Based on all previous results, it can be stated that the present model can be useful to gain more insights about hydrocracking reactor operation either experimental or commercial. It can be further used to predict other important phenomena occurring during hydrocracking of heavy oil such as catalyst deactivation, reactor start-up, process control, among others. Also, extending the present model to other cases where some relevant phenomena are present such as deactivation by coke and non-isothermal reactor, will allow for identifying the need of modeling and experimental information for correct prediction of the behavior of those reactors.

Conclusions

The development of a dynamic reactor model for hydrocracking of heavy oil was carried out in this work. Some assumptions were necessary to test the validity of the proposed model and also reliable experimental information.

Since that kinetics of hydrocracking was described by the continuous lumping approach, and because that model contains tuning parameters, it was necessary to determine them from an isothermal bench scale hydrocracking reactor at steady-state condition.

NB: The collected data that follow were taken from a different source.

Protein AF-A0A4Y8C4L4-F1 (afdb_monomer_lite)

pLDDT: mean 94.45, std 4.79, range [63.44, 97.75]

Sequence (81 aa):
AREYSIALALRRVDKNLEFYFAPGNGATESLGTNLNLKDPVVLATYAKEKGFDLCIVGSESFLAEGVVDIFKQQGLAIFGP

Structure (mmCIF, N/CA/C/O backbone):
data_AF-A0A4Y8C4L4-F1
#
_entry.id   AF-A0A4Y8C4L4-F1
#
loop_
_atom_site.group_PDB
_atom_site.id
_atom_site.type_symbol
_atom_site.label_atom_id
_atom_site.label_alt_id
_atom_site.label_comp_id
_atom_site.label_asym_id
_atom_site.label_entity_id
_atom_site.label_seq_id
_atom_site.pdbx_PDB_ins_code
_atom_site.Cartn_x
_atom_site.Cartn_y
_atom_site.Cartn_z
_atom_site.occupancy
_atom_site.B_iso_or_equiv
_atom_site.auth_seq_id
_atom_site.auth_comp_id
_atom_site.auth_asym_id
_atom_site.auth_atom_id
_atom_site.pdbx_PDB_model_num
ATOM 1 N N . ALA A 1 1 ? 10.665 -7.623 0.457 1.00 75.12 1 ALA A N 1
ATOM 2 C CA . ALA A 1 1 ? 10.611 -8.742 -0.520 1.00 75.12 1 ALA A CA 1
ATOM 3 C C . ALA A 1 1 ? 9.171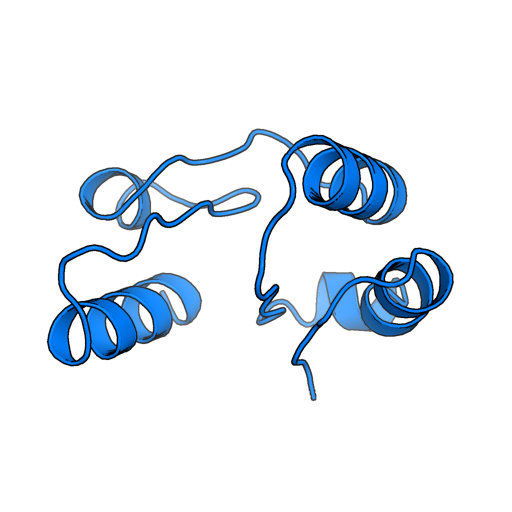 -9.181 -0.785 1.00 75.12 1 ALA A C 1
ATOM 5 O O . ALA A 1 1 ? 8.802 -9.318 -1.943 1.00 75.12 1 ALA A O 1
ATOM 6 N N . ARG A 1 2 ? 8.345 -9.345 0.260 1.00 90.69 2 ARG A N 1
ATOM 7 C CA . ARG A 1 2 ? 6.924 -9.711 0.153 1.00 90.69 2 ARG A CA 1
ATOM 8 C C . ARG A 1 2 ? 6.114 -8.711 -0.685 1.00 90.69 2 ARG A C 1
ATOM 10 O O . ARG A 1 2 ? 5.449 -9.106 -1.634 1.00 90.69 2 ARG A O 1
ATOM 17 N N . GLU A 1 3 ? 6.253 -7.422 -0.400 1.00 93.25 3 GLU A N 1
ATOM 18 C CA . GLU A 1 3 ? 5.511 -6.326 -1.043 1.00 93.25 3 GLU A CA 1
ATOM 19 C C . GLU A 1 3 ? 5.887 -6.181 -2.523 1.00 93.25 3 GLU A C 1
ATOM 21 O O . GLU A 1 3 ? 5.023 -5.983 -3.372 1.00 93.25 3 GLU A O 1
ATOM 26 N N . TYR A 1 4 ? 7.173 -6.367 -2.846 1.00 95.00 4 TYR A N 1
ATOM 27 C CA . TYR A 1 4 ? 7.655 -6.425 -4.229 1.00 95.00 4 TYR A CA 1
ATOM 28 C C . TYR A 1 4 ? 6.965 -7.551 -5.007 1.00 95.00 4 TYR A C 1
ATOM 30 O O . TYR A 1 4 ? 6.454 -7.322 -6.100 1.00 95.00 4 TYR A O 1
ATOM 38 N N . SER A 1 5 ? 6.909 -8.759 -4.435 1.00 95.06 5 SER A N 1
ATOM 39 C CA . SER A 1 5 ? 6.266 -9.908 -5.079 1.00 95.06 5 SER A CA 1
ATOM 40 C C . SER A 1 5 ? 4.768 -9.693 -5.300 1.00 95.06 5 SER A C 1
ATOM 42 O O . SER A 1 5 ? 4.254 -10.087 -6.345 1.00 95.06 5 SER A O 1
ATOM 44 N N . ILE A 1 6 ? 4.077 -9.039 -4.358 1.00 94.56 6 ILE A N 1
ATOM 45 C CA . ILE A 1 6 ? 2.658 -8.678 -4.499 1.00 94.56 6 ILE A CA 1
ATOM 46 C C . ILE A 1 6 ? 2.471 -7.719 -5.680 1.00 94.56 6 ILE A C 1
ATOM 48 O O . ILE A 1 6 ? 1.686 -8.008 -6.582 1.00 94.56 6 ILE A O 1
ATOM 52 N N . ALA A 1 7 ? 3.228 -6.620 -5.724 1.00 95.81 7 ALA A N 1
ATOM 53 C CA . ALA A 1 7 ? 3.136 -5.657 -6.821 1.00 95.81 7 ALA A CA 1
ATOM 54 C C . ALA A 1 7 ? 3.506 -6.281 -8.176 1.00 95.81 7 ALA A C 1
ATOM 56 O O . ALA A 1 7 ? 2.837 -6.038 -9.180 1.00 95.81 7 ALA A O 1
ATOM 57 N N . LEU A 1 8 ? 4.523 -7.149 -8.208 1.00 96.25 8 LEU A N 1
ATOM 58 C CA . LEU A 1 8 ? 4.910 -7.877 -9.415 1.00 96.25 8 LEU A CA 1
ATOM 59 C C . LEU A 1 8 ? 3.788 -8.798 -9.912 1.00 96.25 8 LEU A C 1
ATOM 61 O O . LEU A 1 8 ? 3.580 -8.902 -11.120 1.00 96.25 8 LEU A O 1
ATOM 65 N N . ALA A 1 9 ? 3.069 -9.466 -9.007 1.00 96.06 9 ALA A N 1
ATOM 66 C CA . ALA A 1 9 ? 1.924 -10.296 -9.365 1.00 96.06 9 ALA A CA 1
ATOM 67 C C . ALA A 1 9 ? 0.760 -9.451 -9.905 1.00 96.06 9 ALA A C 1
ATOM 69 O O . ALA A 1 9 ? 0.223 -9.776 -10.962 1.00 96.06 9 ALA A O 1
ATOM 70 N N . LEU A 1 10 ? 0.426 -8.335 -9.247 1.00 95.56 10 LEU A N 1
ATOM 71 C CA . LEU A 1 10 ? -0.630 -7.418 -9.693 1.00 95.56 10 LEU A CA 1
ATOM 72 C C . LEU A 1 10 ? -0.322 -6.807 -11.068 1.00 95.56 10 LEU A C 1
ATOM 74 O O . LEU A 1 10 ? -1.192 -6.789 -11.936 1.00 95.56 10 LEU A O 1
ATOM 78 N N . ARG A 1 11 ? 0.936 -6.421 -11.326 1.00 96.00 11 ARG A N 1
ATOM 79 C CA . ARG A 1 11 ? 1.381 -5.898 -12.633 1.00 96.00 11 ARG A CA 1
ATOM 80 C C . ARG A 1 11 ? 1.160 -6.887 -13.785 1.00 96.00 11 ARG A C 1
ATOM 82 O O . ARG A 1 11 ? 1.021 -6.478 -14.936 1.00 96.00 11 ARG A O 1
ATOM 89 N N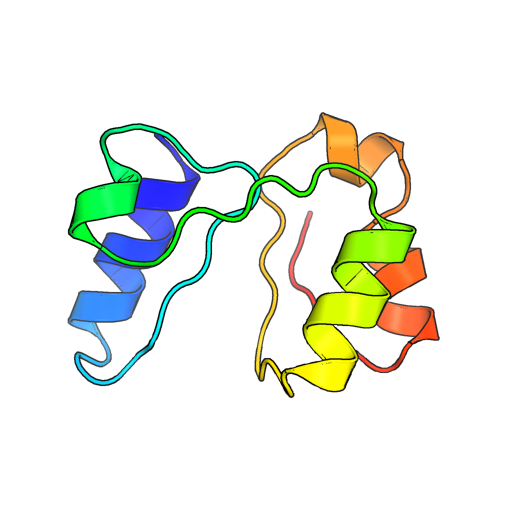 . ARG A 1 12 ? 1.171 -8.197 -13.507 1.00 96.19 12 ARG A N 1
ATOM 90 C CA . ARG A 1 12 ? 0.897 -9.233 -14.521 1.00 96.19 12 ARG A CA 1
ATOM 91 C C . ARG A 1 12 ? -0.583 -9.313 -14.881 1.00 96.19 12 ARG A C 1
ATOM 93 O O . ARG A 1 12 ? -0.886 -9.742 -15.989 1.00 96.19 12 ARG A O 1
ATOM 100 N N . VAL A 1 13 ? -1.467 -8.927 -13.962 1.00 96.50 13 VAL A N 1
ATOM 101 C CA . VAL A 1 13 ? -2.916 -8.862 -14.187 1.00 96.50 13 VAL A CA 1
ATOM 102 C C . VAL A 1 13 ? -3.262 -7.598 -14.966 1.00 96.50 13 VAL A C 1
ATOM 104 O O . VAL A 1 13 ? -3.928 -7.686 -15.993 1.00 96.50 13 VAL A O 1
ATOM 107 N N . ASP A 1 14 ? -2.750 -6.447 -14.525 1.00 96.06 14 ASP A N 1
ATOM 108 C CA . ASP A 1 14 ? -2.896 -5.176 -15.230 1.00 96.06 14 ASP A CA 1
ATOM 109 C C . ASP A 1 14 ? -1.577 -4.390 -15.224 1.00 96.06 14 ASP A C 1
ATOM 111 O O . ASP A 1 14 ? -1.005 -4.054 -14.183 1.00 96.06 14 ASP A O 1
ATOM 115 N N . LYS A 1 15 ? -1.085 -4.093 -16.428 1.00 94.88 15 LYS A N 1
ATOM 116 C CA . LYS A 1 15 ? 0.173 -3.371 -16.632 1.00 94.88 15 LYS A CA 1
ATOM 117 C C . LYS A 1 15 ? 0.047 -1.874 -16.367 1.00 94.88 15 LYS A C 1
ATOM 119 O O . LYS A 1 15 ? 1.084 -1.248 -16.157 1.00 94.88 15 LYS A O 1
ATOM 124 N N . ASN A 1 16 ? -1.165 -1.324 -16.362 1.00 95.94 16 ASN A N 1
ATOM 125 C CA . ASN A 1 16 ? -1.421 0.103 -16.171 1.00 95.94 16 ASN A CA 1
ATOM 126 C C . ASN A 1 16 ? -1.469 0.511 -14.694 1.00 95.94 16 ASN A C 1
ATOM 128 O O . ASN A 1 16 ? -1.559 1.698 -14.403 1.00 95.94 16 ASN A O 1
ATOM 132 N N . LEU A 1 17 ? -1.374 -0.447 -13.766 1.00 96.88 17 LEU A N 1
ATOM 133 C CA . LEU A 1 17 ? -1.329 -0.152 -12.338 1.00 96.88 17 LEU A CA 1
ATOM 134 C C . LEU A 1 17 ? -0.105 0.697 -11.984 1.00 96.88 17 LEU A C 1
ATOM 136 O O . LEU A 1 17 ? 1.037 0.369 -12.333 1.00 96.88 17 LEU A O 1
ATOM 140 N N . GLU A 1 18 ? -0.355 1.763 -11.236 1.00 97.19 18 GLU A N 1
ATOM 141 C CA . GLU A 1 18 ? 0.674 2.572 -10.602 1.00 97.19 18 GLU A CA 1
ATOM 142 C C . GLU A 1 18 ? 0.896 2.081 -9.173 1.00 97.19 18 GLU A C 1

The simulation of dynamic behavior of experimental reactor was carried out and the results allowed for establishing that under the assumptions and operating conditions of this work an inverse relationship between LHSV and the time to accomplish the pseudo-steady-state was found, that is, as contact time increases, so does the need of longer times for the stabilization of reactor regarding the product concentration due to complex reaction mechanisms.

It was also found that at the three tested reaction temperatures, the time to reach the pseudo-steady-state of reactor was almost equal, which was consequence of no variations on temperature as reaction proceeds.